Update the text bindings in the modal to display the name from the row in the modalConfig

dynamic modal message

Then update the modal's delete button (not the table's) to dynamically call the function based on the name stored in the action property of the modalConfig. 

This can be done by enabling JS mode for the onClick action, and using bracket notation:

 {{
 JSObject1[JSObject1.modalConfig.action]()
 }}
dynamic function call

Now the Modal's Delete button should dynamically run a function based on the name in the action property of the modalConfig. 

Clearing the modalConfig

Lastly, we should clear the modalConfig when the modal is closed, just to make sure it's always displaying the new value every time the modal opens. 

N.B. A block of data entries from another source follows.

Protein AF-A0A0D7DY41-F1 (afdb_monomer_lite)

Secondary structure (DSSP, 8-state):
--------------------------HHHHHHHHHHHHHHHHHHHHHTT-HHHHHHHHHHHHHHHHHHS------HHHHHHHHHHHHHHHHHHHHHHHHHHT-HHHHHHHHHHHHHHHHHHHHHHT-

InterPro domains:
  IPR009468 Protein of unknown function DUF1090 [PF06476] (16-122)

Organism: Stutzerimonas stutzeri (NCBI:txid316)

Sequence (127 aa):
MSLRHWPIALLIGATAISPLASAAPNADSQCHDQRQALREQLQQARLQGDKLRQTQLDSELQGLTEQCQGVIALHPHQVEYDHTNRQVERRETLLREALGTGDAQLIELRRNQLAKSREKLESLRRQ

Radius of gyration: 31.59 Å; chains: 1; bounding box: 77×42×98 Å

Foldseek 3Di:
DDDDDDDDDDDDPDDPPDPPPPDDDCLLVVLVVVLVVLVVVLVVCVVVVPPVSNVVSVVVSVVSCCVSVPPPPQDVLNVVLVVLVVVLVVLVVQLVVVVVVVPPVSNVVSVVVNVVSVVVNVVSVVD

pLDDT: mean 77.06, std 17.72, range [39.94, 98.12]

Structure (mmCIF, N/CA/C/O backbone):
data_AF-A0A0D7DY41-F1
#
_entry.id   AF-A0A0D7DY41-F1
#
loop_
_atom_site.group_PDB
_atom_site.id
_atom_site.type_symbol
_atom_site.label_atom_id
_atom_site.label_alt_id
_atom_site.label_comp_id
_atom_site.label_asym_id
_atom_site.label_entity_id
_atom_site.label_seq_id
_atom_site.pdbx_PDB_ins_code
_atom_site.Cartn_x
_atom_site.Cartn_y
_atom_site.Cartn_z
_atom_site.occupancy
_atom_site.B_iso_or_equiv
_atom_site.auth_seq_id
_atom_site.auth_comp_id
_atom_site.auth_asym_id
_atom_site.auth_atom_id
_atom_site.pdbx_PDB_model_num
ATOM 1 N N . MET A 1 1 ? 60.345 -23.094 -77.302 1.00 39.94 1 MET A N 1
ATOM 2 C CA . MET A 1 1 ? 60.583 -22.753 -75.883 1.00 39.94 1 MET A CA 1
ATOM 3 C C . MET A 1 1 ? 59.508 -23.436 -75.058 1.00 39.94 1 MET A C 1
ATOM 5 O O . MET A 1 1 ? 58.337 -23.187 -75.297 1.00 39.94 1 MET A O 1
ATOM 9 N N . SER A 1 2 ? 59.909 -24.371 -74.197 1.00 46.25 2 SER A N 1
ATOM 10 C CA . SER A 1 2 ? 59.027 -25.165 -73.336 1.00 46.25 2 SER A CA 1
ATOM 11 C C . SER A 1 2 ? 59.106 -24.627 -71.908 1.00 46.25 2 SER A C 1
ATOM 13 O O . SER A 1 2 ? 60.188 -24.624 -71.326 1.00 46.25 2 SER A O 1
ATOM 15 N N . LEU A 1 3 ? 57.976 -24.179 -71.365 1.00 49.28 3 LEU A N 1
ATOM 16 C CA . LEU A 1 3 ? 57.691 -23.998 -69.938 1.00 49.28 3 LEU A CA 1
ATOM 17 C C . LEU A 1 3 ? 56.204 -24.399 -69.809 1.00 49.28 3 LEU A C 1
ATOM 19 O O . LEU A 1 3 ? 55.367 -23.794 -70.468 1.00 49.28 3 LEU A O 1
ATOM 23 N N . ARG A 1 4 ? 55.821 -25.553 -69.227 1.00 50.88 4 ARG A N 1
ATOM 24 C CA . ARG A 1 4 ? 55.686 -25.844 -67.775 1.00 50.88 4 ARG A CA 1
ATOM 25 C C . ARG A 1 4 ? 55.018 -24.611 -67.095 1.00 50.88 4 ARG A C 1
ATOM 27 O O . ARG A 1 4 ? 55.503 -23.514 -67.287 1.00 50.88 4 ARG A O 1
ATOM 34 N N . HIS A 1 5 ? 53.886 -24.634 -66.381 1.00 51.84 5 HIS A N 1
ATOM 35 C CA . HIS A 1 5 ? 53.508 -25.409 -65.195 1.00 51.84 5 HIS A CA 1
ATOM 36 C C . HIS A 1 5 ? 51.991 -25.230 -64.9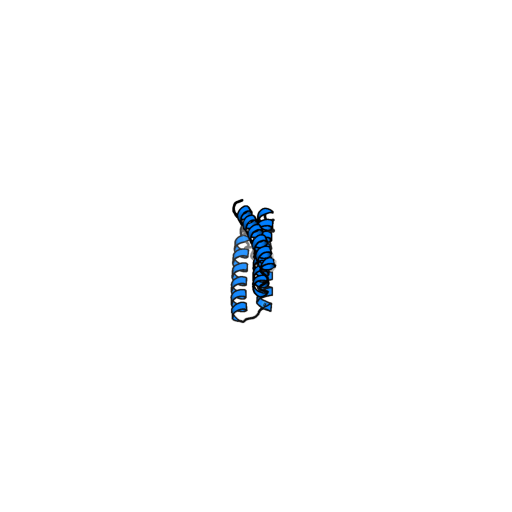07 1.00 51.84 5 HIS A C 1
ATOM 38 O O . HIS A 1 5 ? 51.464 -24.135 -65.056 1.00 51.84 5 HIS A O 1
ATOM 44 N N . TRP A 1 6 ? 51.358 -26.327 -64.482 1.00 44.34 6 TRP A N 1
ATOM 45 C CA . TRP A 1 6 ? 50.194 -26.541 -63.596 1.00 44.34 6 TRP A CA 1
ATOM 46 C C . TRP A 1 6 ? 49.192 -25.399 -63.234 1.00 44.34 6 TRP A C 1
ATOM 48 O O . TRP A 1 6 ? 49.612 -24.347 -62.755 1.00 44.34 6 TRP A O 1
ATOM 58 N N . PRO A 1 7 ? 47.860 -25.657 -63.300 1.00 55.28 7 PRO A N 1
ATOM 59 C CA . PRO A 1 7 ? 46.800 -24.766 -62.803 1.00 55.28 7 PRO A CA 1
ATOM 60 C C . PRO A 1 7 ? 46.787 -24.611 -61.271 1.00 55.28 7 PRO A C 1
ATOM 62 O O . PRO A 1 7 ? 46.585 -25.579 -60.539 1.00 55.28 7 PRO A O 1
ATOM 65 N N . ILE A 1 8 ? 46.921 -23.375 -60.788 1.00 58.03 8 ILE A N 1
ATOM 66 C CA . ILE A 1 8 ? 46.663 -23.018 -59.389 1.00 58.03 8 ILE A CA 1
ATOM 67 C C . ILE A 1 8 ? 45.251 -22.444 -59.301 1.00 58.03 8 ILE A C 1
ATOM 69 O O . ILE A 1 8 ? 44.941 -21.394 -59.861 1.00 58.03 8 ILE A O 1
ATOM 73 N N . ALA A 1 9 ? 44.400 -23.181 -58.596 1.00 54.50 9 ALA A N 1
ATOM 74 C CA . ALA A 1 9 ? 43.118 -22.730 -58.095 1.00 54.50 9 ALA A CA 1
ATOM 75 C C . ALA A 1 9 ? 43.300 -21.518 -57.169 1.00 54.50 9 ALA A C 1
ATOM 77 O O . ALA A 1 9 ? 44.116 -21.578 -56.252 1.00 54.50 9 ALA A O 1
ATOM 78 N N . LEU A 1 10 ? 42.495 -20.464 -57.335 1.00 50.72 10 LEU A N 1
ATOM 79 C CA . LEU A 1 10 ? 42.223 -19.555 -56.224 1.00 50.72 10 LEU A CA 1
ATOM 80 C C . LEU A 1 10 ? 40.867 -18.842 -56.367 1.00 50.72 10 LEU A C 1
ATOM 82 O O . LEU A 1 10 ? 40.708 -17.897 -57.128 1.00 50.72 10 LEU A O 1
ATOM 86 N N . LEU A 1 11 ? 39.918 -19.360 -55.587 1.00 52.50 11 LEU A N 1
ATOM 87 C CA . LEU A 1 11 ? 38.954 -18.641 -54.751 1.00 52.50 11 LEU A CA 1
ATOM 88 C C . LEU A 1 11 ? 38.035 -17.571 -55.375 1.00 52.50 11 LEU A C 1
ATOM 90 O O . LEU A 1 11 ? 38.373 -16.410 -55.577 1.00 52.50 11 LEU A O 1
ATOM 94 N N . ILE A 1 12 ? 36.786 -18.022 -55.497 1.00 53.09 12 ILE A N 1
ATOM 95 C CA . ILE A 1 12 ? 35.508 -17.313 -55.399 1.00 53.09 12 ILE A CA 1
ATOM 96 C C . ILE A 1 12 ? 35.595 -16.129 -54.417 1.00 53.09 12 ILE A C 1
ATOM 98 O O . ILE A 1 12 ? 35.672 -16.320 -53.205 1.00 53.09 12 ILE A O 1
ATOM 102 N N . GLY A 1 13 ? 35.525 -14.909 -54.947 1.00 45.59 13 GLY A N 1
ATOM 103 C CA . GLY A 1 13 ? 35.331 -13.673 -54.190 1.00 45.59 13 GLY A CA 1
ATOM 104 C C . GLY A 1 13 ? 33.950 -13.093 -54.474 1.00 45.59 13 GLY A C 1
ATOM 105 O O . GLY A 1 13 ? 33.835 -12.063 -55.129 1.00 45.59 13 GLY A O 1
ATOM 106 N N . ALA A 1 14 ? 32.899 -13.784 -54.035 1.00 53.28 14 ALA A N 1
ATOM 107 C CA 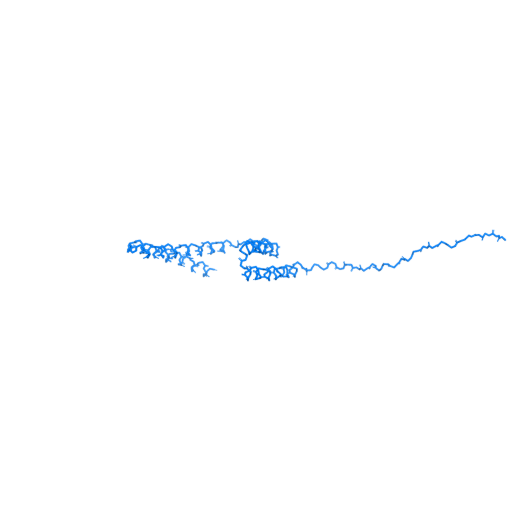. ALA A 1 14 ? 31.540 -13.260 -54.028 1.00 53.28 14 ALA A CA 1
ATOM 108 C C . ALA A 1 14 ? 31.126 -13.007 -52.579 1.00 53.28 14 ALA A C 1
ATOM 110 O O . ALA A 1 14 ? 30.582 -13.886 -51.918 1.00 53.28 14 ALA A O 1
ATOM 111 N N . THR A 1 15 ? 31.367 -11.796 -52.088 1.00 47.50 15 THR A N 1
ATOM 112 C CA . THR A 1 15 ? 30.618 -11.264 -50.951 1.00 47.50 15 THR A CA 1
ATOM 113 C C . THR A 1 15 ? 30.187 -9.848 -51.288 1.00 47.50 15 THR A C 1
ATOM 115 O O . THR A 1 15 ? 30.965 -8.898 -51.313 1.00 47.50 15 THR A O 1
ATOM 118 N N . ALA A 1 16 ? 28.901 -9.736 -51.612 1.00 45.59 16 ALA A N 1
ATOM 119 C CA . ALA A 1 16 ? 28.195 -8.477 -51.674 1.00 45.59 16 ALA A CA 1
ATOM 120 C C . ALA A 1 16 ? 28.359 -7.765 -50.326 1.00 45.59 16 ALA A C 1
ATOM 122 O O . ALA A 1 16 ? 27.885 -8.249 -49.297 1.00 45.59 16 ALA A O 1
ATOM 123 N N . ILE A 1 17 ? 29.029 -6.616 -50.333 1.00 52.72 17 ILE A N 1
ATOM 124 C CA . ILE A 1 17 ? 29.005 -5.680 -49.213 1.00 52.72 17 ILE A CA 1
ATOM 125 C C . ILE A 1 17 ? 27.601 -5.071 -49.224 1.00 52.72 17 ILE A C 1
ATOM 127 O O . ILE A 1 17 ? 27.339 -4.063 -49.875 1.00 52.72 17 ILE A O 1
ATOM 131 N N . SER A 1 18 ? 26.666 -5.755 -48.568 1.00 50.59 18 SER A N 1
ATOM 132 C CA . SER A 1 18 ? 25.373 -5.173 -48.226 1.00 50.59 18 SER A CA 1
ATOM 133 C C . SER A 1 18 ? 25.638 -4.084 -47.187 1.00 50.59 18 SER A C 1
ATOM 135 O O . SER A 1 18 ? 26.286 -4.377 -46.177 1.00 50.59 18 SER A O 1
ATOM 137 N N . PRO A 1 19 ? 25.178 -2.838 -47.383 1.00 44.81 19 PRO A N 1
ATOM 138 C CA . PRO A 1 19 ? 25.226 -1.856 -46.320 1.00 44.81 19 PRO A CA 1
ATOM 139 C C . PRO A 1 19 ? 24.254 -2.334 -45.240 1.00 44.81 19 PRO A C 1
ATOM 141 O O . PRO A 1 19 ? 23.040 -2.342 -45.440 1.00 44.81 19 PRO A O 1
ATOM 144 N N . LEU A 1 20 ? 24.787 -2.781 -44.102 1.00 43.84 20 LEU A N 1
ATOM 145 C CA . LEU A 1 20 ? 24.000 -2.951 -42.889 1.00 43.84 20 LEU A CA 1
ATOM 146 C C . LEU A 1 20 ? 23.538 -1.556 -42.470 1.00 43.84 20 LEU A C 1
ATOM 148 O O . LEU A 1 20 ? 24.246 -0.807 -41.801 1.00 43.84 20 LEU A O 1
ATOM 152 N N . ALA A 1 21 ? 22.346 -1.200 -42.938 1.00 43.12 21 ALA A N 1
ATOM 153 C CA . ALA A 1 21 ? 21.541 -0.151 -42.361 1.00 43.12 21 ALA A CA 1
ATOM 154 C C . ALA A 1 21 ? 21.260 -0.547 -40.907 1.00 43.12 21 ALA A C 1
ATOM 156 O O . ALA A 1 21 ? 20.382 -1.360 -40.623 1.00 43.12 21 ALA A O 1
ATOM 157 N N . SER A 1 22 ? 22.041 0.006 -39.983 1.00 41.81 22 SER A N 1
ATOM 158 C CA . SER A 1 22 ? 21.764 -0.048 -38.552 1.00 41.81 22 SER A CA 1
ATOM 159 C C . SER A 1 22 ? 20.550 0.829 -38.251 1.00 41.81 22 SER A C 1
ATOM 161 O O . SER A 1 22 ? 20.674 1.967 -37.805 1.00 41.81 22 SER A O 1
ATOM 163 N N . ALA A 1 23 ? 19.363 0.300 -38.533 1.00 43.12 23 ALA A N 1
ATOM 164 C CA . ALA A 1 23 ? 18.116 0.798 -37.985 1.00 43.12 23 ALA A CA 1
ATOM 165 C C . ALA A 1 23 ? 17.971 0.240 -36.560 1.00 43.12 23 ALA A C 1
ATOM 167 O O . ALA A 1 23 ? 17.656 -0.932 -36.371 1.00 43.12 23 ALA A O 1
ATOM 168 N N . ALA A 1 24 ? 18.217 1.069 -35.546 1.00 52.09 24 ALA A N 1
ATOM 169 C CA . ALA A 1 24 ? 17.651 0.839 -34.219 1.00 52.09 24 ALA A CA 1
ATOM 170 C C . ALA A 1 24 ? 16.148 1.153 -34.312 1.00 52.09 24 ALA A C 1
ATOM 172 O O . ALA A 1 24 ? 15.807 2.309 -34.572 1.00 52.09 24 ALA A O 1
ATOM 173 N N . PRO A 1 25 ? 15.264 0.134 -34.263 1.00 45.88 25 PRO A N 1
ATOM 174 C CA . PRO A 1 25 ? 14.344 0.014 -33.123 1.00 45.88 25 PRO A CA 1
ATOM 175 C C . PRO A 1 25 ? 13.828 -1.434 -32.919 1.00 45.88 25 PRO A C 1
ATOM 177 O O . PRO A 1 25 ? 12.845 -1.820 -33.537 1.00 45.88 25 PRO A O 1
ATOM 180 N N . ASN A 1 26 ? 14.446 -2.258 -32.060 1.00 48.16 26 ASN A N 1
ATOM 181 C CA . ASN A 1 26 ? 13.925 -3.620 -31.788 1.00 48.16 26 ASN A CA 1
ATOM 182 C C . ASN A 1 26 ? 13.828 -3.996 -30.297 1.00 48.16 26 ASN A C 1
ATOM 184 O O . ASN A 1 26 ? 13.303 -5.066 -29.984 1.00 48.16 26 ASN A O 1
ATOM 188 N N . ALA A 1 27 ? 14.294 -3.145 -29.375 1.00 53.75 27 ALA A N 1
ATOM 189 C CA . ALA A 1 27 ? 14.299 -3.455 -27.942 1.00 53.75 27 ALA A CA 1
ATOM 190 C C . ALA A 1 27 ? 12.877 -3.670 -27.386 1.00 53.75 27 ALA A C 1
ATOM 192 O O . ALA A 1 27 ? 12.632 -4.656 -26.697 1.00 53.75 27 ALA A O 1
ATOM 193 N N . ASP A 1 28 ? 11.915 -2.828 -27.776 1.00 57.41 28 ASP A N 1
ATOM 194 C CA . ASP A 1 28 ? 10.524 -2.931 -27.313 1.00 57.41 28 ASP A CA 1
ATOM 195 C C . ASP A 1 28 ? 9.823 -4.221 -27.771 1.00 57.41 28 ASP A C 1
ATOM 197 O O . ASP A 1 28 ? 9.061 -4.823 -27.012 1.00 57.41 28 ASP A O 1
ATOM 201 N N . SER A 1 29 ? 10.107 -4.684 -28.995 1.00 61.12 29 SER A N 1
ATOM 202 C CA . SER A 1 29 ? 9.508 -5.911 -29.543 1.00 61.12 29 SER A CA 1
ATOM 203 C C . SER A 1 29 ? 10.002 -7.175 -28.831 1.00 61.12 29 SER A C 1
ATOM 205 O O . SER A 1 29 ? 9.195 -7.993 -28.395 1.00 61.12 29 SER A O 1
ATOM 207 N N . GLN A 1 30 ? 11.315 -7.288 -28.594 1.00 67.25 30 GLN A N 1
ATOM 208 C CA . GLN A 1 30 ? 11.899 -8.424 -27.868 1.00 67.25 30 GLN A CA 1
ATOM 209 C C . GLN A 1 30 ? 11.423 -8.479 -26.415 1.00 67.25 30 GLN A C 1
ATOM 211 O O . GLN A 1 30 ? 11.145 -9.551 -25.879 1.00 67.25 30 GLN A O 1
ATOM 216 N N . CYS A 1 31 ? 11.274 -7.313 -25.795 1.00 75.00 31 CYS A N 1
ATOM 217 C CA . CYS A 1 31 ? 10.738 -7.170 -24.455 1.00 75.00 31 CYS A CA 1
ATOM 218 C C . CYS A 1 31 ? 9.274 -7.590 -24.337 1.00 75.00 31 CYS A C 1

Set the modal's onClose action to JS mode and enter:

{{
JSObject1.modalConfig = {}
}}

Adding an Icon and Color

Now that the basics are working, you can add some styling by passing in an icon and color to go with the dialog. 

Update the onClick of the table's delete button to: 

{{
JSObject1.modalAction({
    action: 'contactConfirmDel',
    row: tbl_contacts.triggeredRow,
    message: 'Delete Contact?',
    icon: 'trash',
    color: 'red'
})
}}

Then add an icon button to the modal and change the color and icon to JS mode to reference the modalConfig. 

dynamic icon

Conclusion

Adding a dynamic confirmation modal can save you a lot of time compared to maintaining separate modals for each action. This approach makes it easy to use a single modal with a data-driven message and action. Adding new actions takes just a few lines of code, and no changes to the modal.